Complete step-by-step solution:
Given that, evaluate the value of $\left( {\dfrac{1}{5}} \right)\log _2^{1024}$.
First of all find the value of $\log _2^{1024}$, so
Now, factorising $1024$, we can write
$1024 = 2 \times 2 \times 2 \times 2 \times 2 \times 2 \times 2 \times 2 \times 2 \times 2 = {2^{10}}$.
We can write $\log _2^{1024}$as $\log _2^{{2^{10}}}$.
Now, applying the above given formula $\log _x^{{x^n}} = n$.

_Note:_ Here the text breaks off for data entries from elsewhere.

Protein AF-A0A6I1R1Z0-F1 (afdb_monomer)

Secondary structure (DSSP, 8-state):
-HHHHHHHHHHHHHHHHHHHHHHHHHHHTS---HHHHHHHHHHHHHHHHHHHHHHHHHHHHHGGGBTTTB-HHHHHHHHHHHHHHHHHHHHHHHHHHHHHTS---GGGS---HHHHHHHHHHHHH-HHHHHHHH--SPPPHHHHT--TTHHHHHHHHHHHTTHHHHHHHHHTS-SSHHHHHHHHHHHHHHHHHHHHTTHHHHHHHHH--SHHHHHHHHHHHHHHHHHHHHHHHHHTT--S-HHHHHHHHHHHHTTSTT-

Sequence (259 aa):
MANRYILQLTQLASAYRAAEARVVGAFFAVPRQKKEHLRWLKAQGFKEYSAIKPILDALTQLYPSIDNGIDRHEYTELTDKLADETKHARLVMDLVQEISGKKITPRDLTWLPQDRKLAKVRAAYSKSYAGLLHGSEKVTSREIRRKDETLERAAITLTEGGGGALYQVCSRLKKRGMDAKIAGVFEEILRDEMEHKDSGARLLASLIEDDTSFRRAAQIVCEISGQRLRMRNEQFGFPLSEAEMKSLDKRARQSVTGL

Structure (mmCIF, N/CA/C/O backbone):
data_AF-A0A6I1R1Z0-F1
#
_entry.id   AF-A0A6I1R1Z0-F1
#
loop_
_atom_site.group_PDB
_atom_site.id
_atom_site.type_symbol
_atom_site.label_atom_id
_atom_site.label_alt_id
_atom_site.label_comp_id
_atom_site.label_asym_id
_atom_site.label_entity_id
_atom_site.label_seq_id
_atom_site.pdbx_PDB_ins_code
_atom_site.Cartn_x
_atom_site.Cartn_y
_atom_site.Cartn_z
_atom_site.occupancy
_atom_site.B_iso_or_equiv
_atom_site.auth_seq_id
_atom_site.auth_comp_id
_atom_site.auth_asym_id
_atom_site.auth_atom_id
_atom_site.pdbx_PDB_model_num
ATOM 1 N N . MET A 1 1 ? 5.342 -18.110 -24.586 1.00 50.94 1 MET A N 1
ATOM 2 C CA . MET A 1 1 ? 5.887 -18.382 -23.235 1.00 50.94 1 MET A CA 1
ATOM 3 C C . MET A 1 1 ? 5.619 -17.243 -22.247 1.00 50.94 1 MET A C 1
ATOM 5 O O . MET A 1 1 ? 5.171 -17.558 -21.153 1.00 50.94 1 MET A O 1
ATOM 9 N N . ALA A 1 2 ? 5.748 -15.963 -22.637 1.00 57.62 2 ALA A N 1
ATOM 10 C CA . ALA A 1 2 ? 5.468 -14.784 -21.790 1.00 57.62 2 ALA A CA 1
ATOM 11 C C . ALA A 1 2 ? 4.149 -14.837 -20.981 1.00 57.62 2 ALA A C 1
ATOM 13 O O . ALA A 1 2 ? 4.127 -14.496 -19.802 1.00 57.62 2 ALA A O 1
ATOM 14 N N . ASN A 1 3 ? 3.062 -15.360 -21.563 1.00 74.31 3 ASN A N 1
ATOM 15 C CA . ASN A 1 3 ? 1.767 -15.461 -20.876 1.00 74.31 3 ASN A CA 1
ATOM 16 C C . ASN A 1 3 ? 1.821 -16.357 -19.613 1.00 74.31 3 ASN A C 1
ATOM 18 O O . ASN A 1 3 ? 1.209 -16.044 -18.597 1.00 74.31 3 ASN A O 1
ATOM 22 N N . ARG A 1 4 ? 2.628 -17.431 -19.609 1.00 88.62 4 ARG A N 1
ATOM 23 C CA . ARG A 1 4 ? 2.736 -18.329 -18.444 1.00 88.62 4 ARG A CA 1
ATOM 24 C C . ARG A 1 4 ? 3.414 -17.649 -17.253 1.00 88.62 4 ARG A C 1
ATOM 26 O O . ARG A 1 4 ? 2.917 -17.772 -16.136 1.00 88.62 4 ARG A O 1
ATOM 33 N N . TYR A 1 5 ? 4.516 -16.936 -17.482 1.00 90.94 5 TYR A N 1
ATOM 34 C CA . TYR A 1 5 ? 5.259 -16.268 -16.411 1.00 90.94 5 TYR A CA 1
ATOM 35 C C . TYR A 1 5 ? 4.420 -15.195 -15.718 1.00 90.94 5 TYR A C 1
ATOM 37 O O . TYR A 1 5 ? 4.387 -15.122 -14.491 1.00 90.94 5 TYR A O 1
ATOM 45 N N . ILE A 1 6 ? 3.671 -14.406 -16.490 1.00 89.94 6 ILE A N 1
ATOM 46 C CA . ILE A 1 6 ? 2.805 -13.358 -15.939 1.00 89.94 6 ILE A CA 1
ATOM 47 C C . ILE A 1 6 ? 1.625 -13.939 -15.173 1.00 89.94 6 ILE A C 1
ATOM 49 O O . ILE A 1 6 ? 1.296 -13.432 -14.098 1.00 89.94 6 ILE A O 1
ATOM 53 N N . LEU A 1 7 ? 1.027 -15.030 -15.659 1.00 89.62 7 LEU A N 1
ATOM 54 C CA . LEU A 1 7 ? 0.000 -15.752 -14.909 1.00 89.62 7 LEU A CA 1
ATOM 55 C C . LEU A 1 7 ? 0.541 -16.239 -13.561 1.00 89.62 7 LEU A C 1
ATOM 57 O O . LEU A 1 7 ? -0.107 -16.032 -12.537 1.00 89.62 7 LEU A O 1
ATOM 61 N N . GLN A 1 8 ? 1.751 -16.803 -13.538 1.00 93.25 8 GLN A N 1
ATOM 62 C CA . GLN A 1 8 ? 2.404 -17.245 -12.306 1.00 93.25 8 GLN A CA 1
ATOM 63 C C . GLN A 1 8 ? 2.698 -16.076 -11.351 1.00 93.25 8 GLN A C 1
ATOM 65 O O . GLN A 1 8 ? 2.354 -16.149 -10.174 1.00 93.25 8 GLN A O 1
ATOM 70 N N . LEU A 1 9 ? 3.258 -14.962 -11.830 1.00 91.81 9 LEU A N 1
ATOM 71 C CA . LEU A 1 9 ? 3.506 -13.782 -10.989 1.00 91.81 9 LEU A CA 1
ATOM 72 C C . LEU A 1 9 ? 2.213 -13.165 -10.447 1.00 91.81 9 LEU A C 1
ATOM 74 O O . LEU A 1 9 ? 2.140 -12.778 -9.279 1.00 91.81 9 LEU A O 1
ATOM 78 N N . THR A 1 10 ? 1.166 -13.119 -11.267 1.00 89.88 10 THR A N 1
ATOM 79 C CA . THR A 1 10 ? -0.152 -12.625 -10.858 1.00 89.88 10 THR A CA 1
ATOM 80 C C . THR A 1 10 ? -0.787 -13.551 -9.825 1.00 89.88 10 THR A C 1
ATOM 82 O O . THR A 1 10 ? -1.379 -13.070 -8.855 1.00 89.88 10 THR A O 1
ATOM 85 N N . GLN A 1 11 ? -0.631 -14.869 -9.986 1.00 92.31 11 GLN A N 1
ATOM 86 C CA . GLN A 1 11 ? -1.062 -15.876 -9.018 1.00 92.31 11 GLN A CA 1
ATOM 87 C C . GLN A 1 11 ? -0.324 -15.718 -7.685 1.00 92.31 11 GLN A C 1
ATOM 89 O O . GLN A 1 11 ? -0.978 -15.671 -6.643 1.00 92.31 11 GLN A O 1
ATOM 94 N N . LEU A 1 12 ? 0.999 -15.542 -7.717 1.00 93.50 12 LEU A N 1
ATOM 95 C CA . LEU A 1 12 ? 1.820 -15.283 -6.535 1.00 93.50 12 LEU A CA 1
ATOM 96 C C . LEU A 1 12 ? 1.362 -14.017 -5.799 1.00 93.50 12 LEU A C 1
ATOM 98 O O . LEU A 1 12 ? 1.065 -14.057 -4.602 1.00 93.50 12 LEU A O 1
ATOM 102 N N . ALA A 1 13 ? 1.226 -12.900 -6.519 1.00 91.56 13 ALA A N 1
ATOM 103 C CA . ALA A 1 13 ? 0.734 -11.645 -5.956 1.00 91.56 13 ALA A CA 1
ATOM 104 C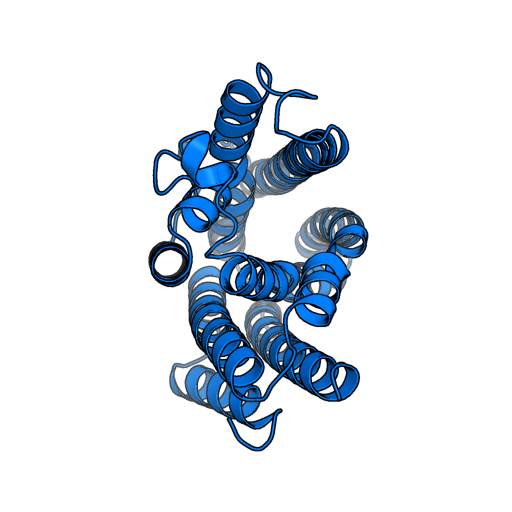 C . ALA A 1 13 ? -0.690 -11.799 -5.387 1.00 91.56 13 ALA A C 1
ATOM 106 O O . ALA A 1 13 ? -1.009 -11.252 -4.330 1.00 91.56 13 ALA A O 1
ATOM 107 N N . SER A 1 14 ? -1.550 -12.580 -6.048 1.00 91.25 14 SER A N 1
ATOM 108 C CA . SER A 1 14 ? -2.904 -12.882 -5.575 1.00 91.25 14 SER A CA 1
ATOM 109 C C . SER A 1 14 ? -2.908 -13.708 -4.288 1.00 91.25 14 SER A C 1
ATOM 111 O O . SER A 1 14 ? -3.676 -13.414 -3.371 1.00 91.25 14 SER A O 1
ATOM 113 N N . ALA A 1 15 ? -2.019 -14.695 -4.172 1.00 94.56 15 ALA A N 1
ATOM 114 C CA . ALA A 1 15 ? -1.889 -15.507 -2.969 1.00 94.56 15 ALA A CA 1
ATOM 115 C C . ALA A 1 15 ? -1.450 -14.661 -1.761 1.00 94.56 15 ALA A C 1
ATOM 117 O O . ALA A 1 15 ? -2.007 -14.798 -0.669 1.00 94.56 15 ALA A O 1
ATOM 118 N N . TYR A 1 16 ? -0.531 -13.714 -1.968 1.00 95.12 16 TYR A N 1
ATOM 119 C CA . TYR A 1 16 ? -0.166 -12.739 -0.940 1.00 95.12 16 TYR A CA 1
ATOM 120 C C . TYR A 1 16 ? -1.303 -11.770 -0.595 1.00 95.12 16 TYR A C 1
ATOM 122 O O . TYR A 1 16 ? -1.525 -11.495 0.584 1.00 95.12 16 TYR A O 1
ATOM 130 N N . ARG A 1 17 ? -2.088 -11.310 -1.580 1.00 92.00 17 ARG A N 1
ATOM 131 C CA . ARG A 1 17 ? -3.303 -10.514 -1.319 1.00 92.00 17 ARG A CA 1
ATOM 132 C C . ARG A 1 17 ? -4.306 -11.272 -0.454 1.00 92.00 17 ARG A C 1
ATOM 134 O O . ARG A 1 17 ? -4.851 -10.704 0.489 1.00 92.00 17 ARG A O 1
ATOM 141 N N . ALA A 1 18 ? -4.518 -12.558 -0.724 1.00 94.12 18 ALA A N 1
ATOM 142 C CA . ALA A 1 18 ? -5.378 -13.403 0.099 1.00 94.12 18 ALA A CA 1
ATOM 143 C C . ALA A 1 18 ? -4.826 -13.568 1.528 1.00 94.12 18 ALA A C 1
ATOM 145 O O . ALA A 1 18 ? -5.594 -13.561 2.492 1.00 94.12 18 ALA A O 1
ATOM 146 N N . ALA A 1 19 ? -3.502 -13.664 1.687 1.00 96.12 19 ALA A N 1
ATOM 147 C CA . ALA A 1 19 ? -2.863 -13.686 3.000 1.00 96.12 19 ALA A CA 1
ATOM 148 C C . ALA A 1 19 ? -3.053 -12.369 3.773 1.00 96.12 19 ALA A C 1
ATOM 150 O O . ALA A 1 19 ? -3.416 -12.407 4.949 1.00 96.12 19 ALA A O 1
ATOM 151 N N . GLU A 1 20 ? -2.886 -11.211 3.125 1.00 95.75 20 GLU A N 1
ATOM 152 C CA . GLU A 1 20 ? -3.187 -9.908 3.735 1.00 95.75 20 GLU A CA 1
ATOM 153 C C . GLU A 1 20 ? -4.663 -9.805 4.135 1.00 95.75 20 GLU A C 1
ATOM 155 O O . GLU A 1 20 ? -4.965 -9.386 5.252 1.00 95.75 20 GLU A O 1
ATOM 160 N N . ALA A 1 21 ? -5.586 -10.246 3.276 1.00 95.62 21 ALA A N 1
ATOM 161 C CA . ALA A 1 21 ? -7.015 -10.240 3.581 1.00 95.62 21 ALA A CA 1
ATOM 162 C C . ALA A 1 21 ? -7.342 -11.066 4.835 1.00 95.62 21 ALA A C 1
ATOM 164 O O . ALA A 1 21 ? -8.212 -10.677 5.612 1.00 95.62 21 ALA A O 1
ATOM 165 N N . ARG A 1 22 ? -6.616 -12.166 5.089 1.00 97.31 22 ARG A N 1
ATOM 166 C CA . ARG A 1 22 ? -6.766 -12.945 6.329 1.00 97.31 22 ARG A CA 1
ATOM 167 C C . ARG A 1 22 ? -6.326 -12.181 7.573 1.00 97.31 22 ARG A C 1
ATOM 169 O O . ARG A 1 22 ? -6.989 -12.304 8.597 1.00 97.31 22 ARG A O 1
ATOM 176 N N . VAL A 1 23 ? -5.258 -11.388 7.491 1.00 97.56 23 VAL A N 1
ATOM 177 C CA . VAL A 1 23 ? -4.824 -10.518 8.597 1.00 97.56 23 VAL A CA 1
ATOM 178 C C . VAL A 1 23 ? -5.903 -9.483 8.912 1.00 97.56 23 VAL A C 1
ATOM 180 O O . VAL A 1 23 ? -6.312 -9.342 10.063 1.00 97.56 23 VAL A O 1
ATOM 183 N N . VAL A 1 24 ? -6.397 -8.785 7.884 1.00 96.75 24 VAL A N 1
ATOM 184 C CA . VAL A 1 24 ? -7.434 -7.755 8.049 1.00 96.75 24 VAL A CA 1
ATOM 185 C C . VAL A 1 24 ? -8.727 -8.383 8.572 1.00 96.75 24 VAL A C 1
ATOM 187 O O . VAL A 1 24 ? -9.306 -7.898 9.540 1.00 96.75 24 VAL A O 1
ATOM 190 N N . GLY A 1 25 ? -9.145 -9.513 7.999 1.00 96.75 25 GLY A N 1
ATOM 191 C CA . GLY A 1 25 ? -10.322 -10.258 8.440 1.00 96.75 25 GLY A CA 1
ATOM 192 C C . GLY A 1 25 ? -10.234 -10.703 9.901 1.00 96.75 25 GLY A C 1
ATOM 193 O O . GLY A 1 25 ? -11.203 -10.547 10.636 1.00 96.75 25 GLY A O 1
ATOM 194 N N . ALA A 1 26 ? -9.071 -11.177 10.358 1.00 97.69 26 ALA A N 1
ATOM 195 C CA . ALA A 1 26 ? -8.864 -11.564 11.755 1.00 97.69 26 ALA A CA 1
ATOM 196 C C . ALA A 1 26 ? -9.005 -10.383 12.731 1.00 97.69 26 ALA A C 1
ATOM 198 O O . ALA A 1 26 ? -9.503 -10.553 13.844 1.00 97.69 26 ALA A O 1
ATOM 199 N N . PHE A 1 27 ? -8.629 -9.168 12.318 1.00 97.12 27 PHE A N 1
ATOM 200 C CA . PHE A 1 27 ? -8.877 -7.977 13.127 1.00 97.12 27 PHE A CA 1
ATOM 201 C C . PHE A 1 27 ? -10.377 -7.708 13.302 1.00 97.12 27 PHE A C 1
ATOM 203 O O . PHE A 1 27 ? -10.825 -7.541 14.435 1.00 97.12 27 PHE A O 1
ATOM 210 N N . PHE A 1 28 ? -11.146 -7.713 12.210 1.00 96.00 28 PHE A N 1
ATOM 211 C CA . PHE A 1 28 ? -12.586 -7.411 12.219 1.00 96.00 28 PHE A CA 1
ATOM 212 C C . PHE A 1 28 ? -13.483 -8.590 12.638 1.00 96.00 28 PHE A C 1
ATOM 214 O O . PHE A 1 28 ? -14.689 -8.415 12.799 1.00 96.00 28 PHE A O 1
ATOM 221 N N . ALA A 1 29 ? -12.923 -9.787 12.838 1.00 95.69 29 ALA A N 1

We can write $\log _2^{1024} = \log _2^{{2^{10}}} = 10$.
Now, we have to evaluate the value of $\left( {\dfrac{1}{5}} \right)\log _2^{1024}$.
So, $\left( {\dfrac{1}{5}} \right)\log _2^{1024} = \dfrac{1}{5} \times 10 = 2$

Thus, the required value of $\left( {\dfrac{1}{5}} \right)\log _2^{1024}$ is $2$.

Note: Some important formulae which are used to solve the problems related to logarithm are
(1) $\log _a^x + \log _a^y = \log _a^{xy}$
This formula is used to solve the problem like find the value of $\dfrac{1}{{\log _2^n}} + \dfrac{1}{{\log _3^n}} + \dfrac{1}{{\log _4^n}}$. For solving this problem first of all apply a basic logarithmic formula $\dfrac{1}{{\log _x^a}} = \log _a^x$ then by writing $\dfrac{1}{{\log _2^n}} = \log _n^2$ and similarly write other two terms and then apply this formula to get the answer.
(2) $\log _a^x - \log _a^y = \log _a^{\dfrac{x}{y}}$
This formula is used likewise formula (1) but only difference is in spite of multiplication do divisions.
(3) $\log _a^{\sqrt[n]{x}} = \dfrac{1}{n}\log _a^x$
This formula is used to solve the problem like finding the value of $\log _2^{\sqrt[{20}]{{1024}}}$. We have to solve this as similar to the above given procedure.
(4) $\log _a^x = \dfrac{{\log _c^x}}{{\log _c^a}}$.
Sometimes, we see that somewhere $\ln x$ and $\log x$ is given without base. “ $\ln x$” is called a natural logarithm whose base is $e$ that is $\ln x = \log _e^x$. If simply $\log x$ is given then it is commonly understood that its base is $10$.